The example below illustrates how truncating the input of the quote changes the output padding:
| 输入 | 输出 | 填充 | ||
|---|---|---|---|---|
| 文本 | 长度 | 文本 | 长度 | |
| light work. | 11 | bGlnaHQgd29yay4= |
16 | 1 |
| light work | 10 | bGlnaHQgd29yaw== |
16 | 2 |
| light wor | 9 | bGlnaHQgd29y |
12 | 0 |
| light wo | 8 | bGlnaHQgd28= |
12 | 1 |
| light w | 7 | bGlnaHQgdw== |
12 | 2 |
解码时并非必须依赖填充字符,因为可由编码文本长度推断缺失字节。一些实现要求填充,另一些则不需要。常见的需要填充的场景是多个 Base64 文件被拼接。

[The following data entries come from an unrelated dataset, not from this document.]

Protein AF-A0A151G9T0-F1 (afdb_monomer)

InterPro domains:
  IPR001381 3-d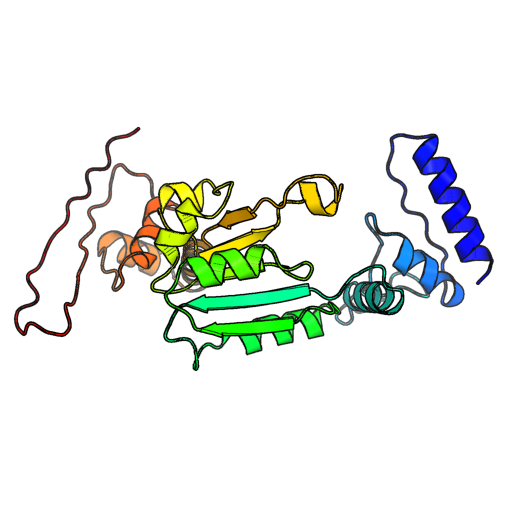ehydroquinate dehydratase type I [PF01487] (1-72)
  IPR013708 Shikimate dehydrogenase substrate binding, N-terminal [PF08501] (80-160)
  IPR013785 Aldolase-type TIM barrel [G3DSA:3.20.20.70] (1-75)
  IPR022893 Shikimate dehydrogenase family [PTHR21089] (16-196)
  IPR046346 Aminoacid dehydrogenase-like, N-terminal domain superfamily [SSF53223] (73-181)

Secondary structure (DSSP, 8-state):
-HHHHHHHHHHHHHHHH-SS-------SGGGHHHHHHH-SS---B-TTSSS-SSTT--BHHHHHHHHHHTTSS---EEEEEESS-TT-SHHHHHHHHHHHHT---EEEEEE---HHHHHHHHTSTTEEEEEE-TTTTTGGGGTSSEE-HHHHHHT--SEEEE-HHHHH-TTSPP-EEEE--HHHHHHHHHHHH--HHHHHHHHHH--B-SSHHHHHHHHHHS-TTS----B----TT-SS-------------

Nearest PDB structures (foldseek):
  5swv-assembly1_C  TM=8.869E-01  e=2.543E-22  Schizosaccharomyces pombe 972h-
  6bmb-assembly1_A  TM=5.979E-01  e=6.348E-12  Arabidopsis thaliana
  2o7q-assembly1_A  TM=5.960E-01  e=7.089E-11  Arabidopsis thaliana
  2gpt-assembly1_A  TM=6.196E-01  e=1.958E-10  Arabidopsis thaliana
  2o7s-assembly1_A  TM=5.996E-01  e=1.838E-10  Arabidopsis thaliana

Mean predicted aligned error: 10.72 Å

pLDDT: mean 79.59, std 20.88, range [23.86, 98.25]

Foldseek 3Di:
DVVLVVQVVVQVVVVVVDVDHDQTFDFAQVGLVNLLPRPPPRDADDPPDPDDPGHNHHHQLVSLLVCVVVVVADEAEEEEEEPDPPPPCVQVVVVVVCNVSNHNYGYYYDYDPDPVVVLVLLPDPRHAWYFYDPPCQQVVVVVAPEEDPLCVQLNGFGIKGWDCPCVVPVVDDIGIYGYDCLLVVVCVCCVPPDDPVRVVVCQAAQEDADDSSSSNNVRPPDDPPDGQHFYQDDPVPDPDRDRDRDPPPDDDD

Structure (mmCIF, N/CA/C/O backbone):
data_AF-A0A151G9T0-F1
#
_entry.id   AF-A0A151G9T0-F1
#
loop_
_atom_site.group_PDB
_atom_site.id
_atom_site.type_symbol
_atom_site.label_atom_id
_atom_site.label_alt_id
_atom_site.label_comp_id
_atom_site.label_asym_id
_atom_site.label_entity_id
_atom_site.label_seq_id
_atom_site.pdbx_PDB_ins_code
_atom_site.Cartn_x
_atom_site.Cartn_y
_atom_site.Cartn_z
_atom_site.occupancy
_atom_site.B_iso_or_equiv
_atom_site.auth_seq_id
_atom_site.auth_comp_id
_atom_site.auth_asym_id
_atom_site.auth_atom_id
_atom_site.pdbx_PDB_model_num
ATOM 1 N N . MET A 1 1 ? 19.326 3.016 -24.382 1.00 81.56 1 MET A N 1
ATOM 2 C CA . MET A 1 1 ? 18.257 3.762 -23.670 1.00 81.56 1 MET A CA 1
ATOM 3 C C . MET A 1 1 ? 17.042 3.910 -24.571 1.00 81.56 1 MET A C 1
ATOM 5 O O . MET A 1 1 ? 15.956 3.578 -24.121 1.00 81.56 1 MET A O 1
ATOM 9 N N . GLU A 1 2 ? 17.240 4.303 -25.832 1.00 94.81 2 GLU A N 1
ATOM 10 C CA . GLU A 1 2 ? 16.221 4.336 -26.893 1.00 94.81 2 GLU A CA 1
ATOM 11 C C . GLU A 1 2 ? 15.400 3.037 -27.015 1.00 94.81 2 GLU A C 1
ATOM 13 O O . GLU A 1 2 ? 14.173 3.085 -27.026 1.00 94.81 2 GLU A O 1
ATOM 18 N N . ASP A 1 3 ? 16.051 1.873 -26.926 1.00 95.81 3 ASP A N 1
ATOM 19 C CA . ASP A 1 3 ? 15.376 0.564 -26.949 1.00 95.81 3 ASP A CA 1
ATOM 20 C C . ASP A 1 3 ? 14.288 0.393 -25.878 1.00 95.81 3 ASP A C 1
ATOM 22 O O . ASP A 1 3 ? 13.321 -0.340 -26.083 1.00 95.81 3 ASP A O 1
ATOM 26 N N . ASN A 1 4 ? 14.417 1.055 -24.721 1.00 95.44 4 ASN A N 1
ATOM 27 C CA . ASN A 1 4 ? 13.389 0.995 -23.679 1.00 95.44 4 ASN A CA 1
ATOM 28 C C . ASN A 1 4 ? 12.139 1.788 -24.083 1.00 95.44 4 ASN A C 1
ATOM 30 O O . ASN A 1 4 ? 11.034 1.344 -23.793 1.00 95.44 4 ASN A O 1
ATOM 34 N N . PHE A 1 5 ? 12.299 2.916 -24.781 1.00 96.12 5 PHE A N 1
ATOM 35 C CA . PHE A 1 5 ? 11.177 3.713 -25.286 1.00 96.12 5 PHE A CA 1
ATOM 36 C C . PHE A 1 5 ? 10.475 3.026 -26.462 1.00 96.12 5 PHE A C 1
ATOM 38 O O . PHE A 1 5 ? 9.246 3.047 -26.556 1.00 96.12 5 PHE A O 1
ATOM 45 N N . HIS A 1 6 ? 11.234 2.346 -27.327 1.00 97.12 6 HIS A N 1
ATOM 46 C CA . HIS A 1 6 ? 10.665 1.496 -28.375 1.00 97.12 6 HIS A CA 1
ATOM 47 C C . HIS A 1 6 ? 9.848 0.338 -27.791 1.00 97.12 6 HIS A C 1
ATOM 49 O O . HIS A 1 6 ? 8.737 0.071 -28.254 1.00 97.12 6 HIS A O 1
ATOM 55 N N . LEU A 1 7 ? 10.369 -0.320 -26.752 1.00 96.69 7 LEU A N 1
ATOM 56 C CA . LEU A 1 7 ? 9.668 -1.392 -26.048 1.00 96.69 7 LEU A CA 1
ATOM 57 C C . LEU A 1 7 ? 8.385 -0.888 -25.366 1.00 96.69 7 LEU A C 1
ATOM 59 O O . LEU A 1 7 ? 7.349 -1.545 -25.460 1.00 96.69 7 LEU A O 1
ATOM 63 N N . ASP A 1 8 ? 8.429 0.281 -24.727 1.00 94.69 8 ASP A N 1
ATOM 64 C CA . ASP A 1 8 ? 7.252 0.895 -24.104 1.00 94.69 8 ASP A CA 1
ATOM 65 C C . ASP A 1 8 ? 6.161 1.218 -25.141 1.00 94.69 8 ASP A C 1
ATOM 67 O O . ASP A 1 8 ? 5.012 0.788 -25.018 1.00 94.69 8 ASP A O 1
ATOM 71 N N . SER A 1 9 ? 6.555 1.835 -26.259 1.00 95.81 9 SER A N 1
ATOM 72 C CA . SER A 1 9 ? 5.661 2.109 -27.392 1.00 95.81 9 SER A CA 1
ATOM 73 C C . SER A 1 9 ? 5.070 0.827 -27.993 1.00 95.81 9 SER A C 1
ATOM 75 O O . SER A 1 9 ? 3.900 0.780 -28.381 1.00 95.81 9 SER A O 1
ATOM 77 N N . PHE A 1 10 ? 5.863 -0.244 -28.085 1.00 96.00 10 PHE A N 1
ATOM 78 C CA . PHE A 1 10 ? 5.382 -1.559 -28.509 1.00 96.00 10 PHE A CA 1
ATOM 79 C C . PHE A 1 10 ? 4.336 -2.109 -27.535 1.00 96.00 10 PHE A C 1
ATOM 81 O O . PHE A 1 10 ? 3.255 -2.519 -27.962 1.00 96.00 10 PHE A O 1
ATOM 88 N N . LYS A 1 11 ? 4.620 -2.066 -26.232 1.00 95.06 11 LYS A N 1
ATOM 89 C CA . LYS A 1 11 ? 3.722 -2.560 -25.191 1.00 95.06 11 LYS A CA 1
ATOM 90 C C . LYS A 1 11 ? 2.392 -1.811 -25.163 1.00 95.06 11 LYS A C 1
ATOM 92 O O . LYS A 1 11 ? 1.350 -2.458 -25.046 1.00 95.06 11 LYS A O 1
ATOM 97 N N . ALA A 1 12 ? 2.408 -0.488 -25.313 1.00 93.62 12 ALA A N 1
ATOM 98 C CA . ALA A 1 12 ? 1.195 0.322 -25.405 1.00 93.62 12 ALA A CA 1
ATOM 99 C C . ALA A 1 12 ? 0.312 -0.116 -26.588 1.00 93.62 12 ALA A C 1
ATOM 101 O O . ALA A 1 12 ? -0.879 -0.377 -26.414 1.00 93.62 12 ALA A O 1
ATOM 102 N N . ARG A 1 13 ? 0.905 -0.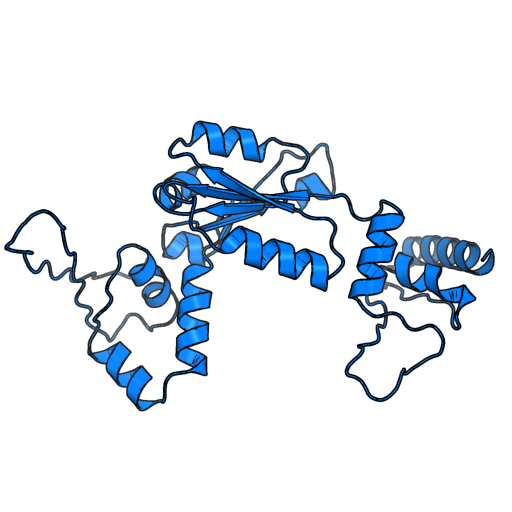300 -27.778 1.00 96.12 13 ARG A N 1
ATOM 103 C CA . ARG A 1 13 ? 0.179 -0.782 -28.969 1.00 96.12 13 ARG A CA 1
ATOM 104 C C . ARG A 1 13 ? -0.399 -2.182 -28.778 1.00 96.12 13 ARG A C 1
ATOM 106 O O . ARG A 1 13 ? -1.554 -2.413 -29.125 1.00 96.12 13 ARG A O 1
ATOM 113 N N . MET A 1 14 ? 0.379 -3.111 -28.223 1.00 95.44 14 MET A N 1
ATOM 114 C CA . MET A 1 14 ? -0.084 -4.485 -27.995 1.00 95.44 14 MET A CA 1
ATOM 115 C C . MET A 1 14 ? -1.198 -4.550 -26.948 1.00 95.44 14 MET A C 1
ATOM 117 O O . MET A 1 14 ? -2.151 -5.302 -27.124 1.00 95.44 14 MET A O 1
ATOM 121 N N . SER A 1 15 ? -1.117 -3.727 -25.899 1.00 92.94 15 SER A N 1
ATOM 122 C CA . SER A 1 15 ? -2.141 -3.666 -24.847 1.00 92.94 15 SER A CA 1
ATOM 123 C C . SER A 1 15 ? -3.462 -3.075 -25.355 1.00 92.94 15 SER A C 1
ATOM 125 O O . SER A 1 15 ? -4.525 -3.442 -24.867 1.00 92.94 15 SER A O 1
ATOM 127 N N . ALA A 1 16 ? -3.413 -2.183 -26.351 1.00 93.44 16 ALA A N 1
ATOM 128 C CA . ALA A 1 16 ? -4.609 -1.676 -27.025 1.00 93.44 16 ALA A CA 1
ATOM 129 C C . ALA A 1 16 ? -5.226 -2.710 -27.987 1.00 93.44 16 ALA A C 1
ATOM 131 O O . ALA A 1 16 ? -6.445 -2.760 -28.143 1.00 93.44 16 ALA A O 1
ATOM 132 N N . ALA A 1 17 ? -4.396 -3.536 -28.632 1.00 94.88 17 ALA A N 1
ATOM 133 C CA . ALA A 1 17 ? -4.842 -4.530 -29.609 1.00 94.88 17 ALA A CA 1
ATOM 134 C C . ALA A 1 17 ? -5.333 -5.847 -28.978 1.00 94.88 17 ALA A C 1
ATOM 136 O O . ALA A 1 17 ? -6.157 -6.548 -29.570 1.00 94.88 17 ALA A O 1
ATOM 137 N N . HIS A 1 18 ? -4.841 -6.204 -27.789 1.00 92.62 18 HIS A N 1
ATOM 138 C CA . HIS A 1 18 ? -5.089 -7.501 -27.166 1.00 92.62 18 HIS A CA 1
ATOM 139 C C . HIS A 1 18 ? -5.559 -7.366 -25.717 1.00 92.62 18 HIS A C 1
ATOM 141 O O . HIS A 1 18 ? -5.072 -6.539 -24.956 1.00 92.62 18 HIS A O 1
ATOM 147 N N . LYS A 1 19 ? -6.478 -8.247 -25.304 1.00 92.06 19 LYS A N 1
ATOM 148 C CA . LYS A 1 19 ? -6.973 -8.309 -23.915 1.00 92.06 19 LYS A CA 1
ATOM 149 C C . LYS A 1 19 ? -6.013 -9.022 -22.957 1.00 92.06 19 LYS A C 1
ATOM 151 O O . LYS A 1 19 ? -6.184 -8.934 -21.745 1.00 92.06 19 LYS A O 1
ATOM 156 N N . THR A 1 20 ? -5.046 -9.767 -23.488 1.00 92.44 20 THR A N 1
ATOM 157 C CA . THR A 1 20 ? -4.078 -10.521 -22.686 1.00 92.44 20 THR A CA 1
ATOM 158 C C . THR A 1 20 ? -3.006 -9.571 -22.150 1.00 92.44 20 THR A C 1
ATOM 160 O O . THR A 1 20 ? -2.362 -8.895 -22.954 1.00 92.44 20 THR A O 1
ATOM 163 N N . PRO A 1 21 ? -2.781 -9.504 -20.825 1.00 92.00 21 PRO A N 1
ATOM 164 C CA . PRO A 1 21 ? -1.764 -8.625 -20.263 1.00 92.00 21 PRO A CA 1
ATOM 165 C C . PRO A 1 21 ? -0.358 -9.092 -20.659 1.00 92.00 21 PRO A C 1
ATOM 167 O O . PRO A 1 21 ? -0.087 -10.291 -20.749 1.00 92.00 21 PRO A O 1
ATOM 170 N N . LEU A 1 22 ? 0.540 -8.132 -20.887 1.00 92.88 22 LEU A N 1
ATOM 171 C CA . LEU A 1 22 ? 1.870 -8.371 -21.443 1.00 92.88 22 LEU A CA 1
ATOM 172 C C . LEU A 1 22 ? 2.972 -7.982 -20.453 1.00 92.88 22 LEU A C 1
ATOM 174 O O . LEU A 1 22 ? 2.963 -6.883 -19.895 1.00 92.88 22 LEU A O 1
ATOM 178 N N . ILE A 1 23 ? 3.958 -8.868 -20.314 1.00 95.00 23 ILE A N 1
ATOM 179 C CA . ILE A 1 23 ? 5.243 -8.588 -19.669 1.00 95.00 23 ILE A CA 1
ATOM 180 C C . ILE A 1 23 ? 6.251 -8.327 -20.787 1.00 95.00 23 ILE A C 1
ATOM 182 O O . ILE A 1 23 ? 6.510 -9.213 -21.600 1.00 95.00 23 ILE A O 1
ATOM 186 N N . ALA A 1 24 ? 6.818 -7.125 -20.836 1.00 94.19 24 ALA A N 1
ATOM 187 C CA . ALA A 1 24 ? 7.824 -6.754 -21.826 1.00 94.19 24 ALA A CA 1
ATOM 188 C C . ALA A 1 24 ? 8.999 -6.090 -21.110 1.00 94.19 24 ALA A C 1
ATOM 190 O O . ALA A 1 24 ? 8.817 -5.093 -20.414 1.00 94.19 24 ALA A O 1
ATOM 191 N N . ILE A 1 25 ? 10.197 -6.655 -21.268 1.00 94.50 25 ILE A N 1
ATOM 192 C CA . ILE A 1 25 ? 11.420 -6.172 -20.621 1.00 94.50 25 ILE A CA 1
ATOM 193 C C . ILE A 1 25 ? 12.631 -6.362 -21.535 1.00 94.50 25 ILE A C 1
ATOM 195 O O . ILE A 1 25 ? 12.762 -7.378 -22.214 1.00 94.50 25 ILE A O 1
ATOM 199 N N . ASN A 1 26 ? 13.550 -5.407 -21.483 1.00 94.62 26 ASN A N 1
ATOM 200 C CA . ASN A 1 26 ? 14.883 -5.517 -22.053 1.00 94.62 26 ASN A CA 1
ATOM 201 C C . ASN A 1 26 ? 15.847 -6.127 -21.026 1.00 94.62 26 ASN A C 1
ATOM 203 O O . ASN A 1 26 ? 15.788 -5.855 -19.821 1.00 94.62 26 ASN A O 1
ATOM 207 N N . MET A 1 27 ? 16.760 -6.961 -21.514 1.00 92.81 27 MET A N 1
ATOM 208 C CA . MET A 1 27 ? 17.780 -7.623 -20.699 1.00 92.81 27 MET A CA 1
ATOM 209 C C . MET A 1 27 ? 19.033 -6.749 -20.553 1.00 92.81 27 MET A C 1
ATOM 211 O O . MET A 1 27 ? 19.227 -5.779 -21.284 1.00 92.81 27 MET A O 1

When decoding Base64 text, four characters are typically converted back to three bytes. The only exceptions are when padding characters exist. A single = indicates that the four characters will decode to only two bytes, while == indicates that the four characters will decode to only a single byte. For example:
| 编码 | 填充 | 长度 | 解码 |
|---|---|---|---|
bGlnaHQgdw== |
== | 1 | light w |
bGlnaHQgd28= |
= | 2 | light wo |
bGlnaHQgd29y |
None | 3 | light wor |
另一种理解填充字符的方式是:每遇到一个 =,就从位串末尾丢弃若干位。例如解码 bGlnaHQgdw== 时,将每个字符(除末尾 =)转为 6 位,再对两个 = 各丢弃 2 位,共 4 位;余下 8 位即 1 个字节。
无填充时,按 4 个字符 → 3 个字节的节奏反复解码,末尾可能不足 4 个字符,只会剩余 2 或 3 个字符;不会只剩 1 个字符,因为单个 Base64 字符只有 6 位,构成 1 字节需要至少 2 个字符:第一个提供 6 位,第二个提供其前 2 位。例如:
| Length | Encoded | Length | Decoded |
|---|---|---|---|
| 2 | bGlnaHQgdw |
1 | light w |
| 3 | bGlnaHQgd28 |
2 | light wo |
| 4 | bGlnaHQgd29y |
3 | light wor |
不同解码器对无填充的处理并不一致。此外,允许无填充解码会导致多个不同字符串解码成同一字节序列,存在潜在安全风险。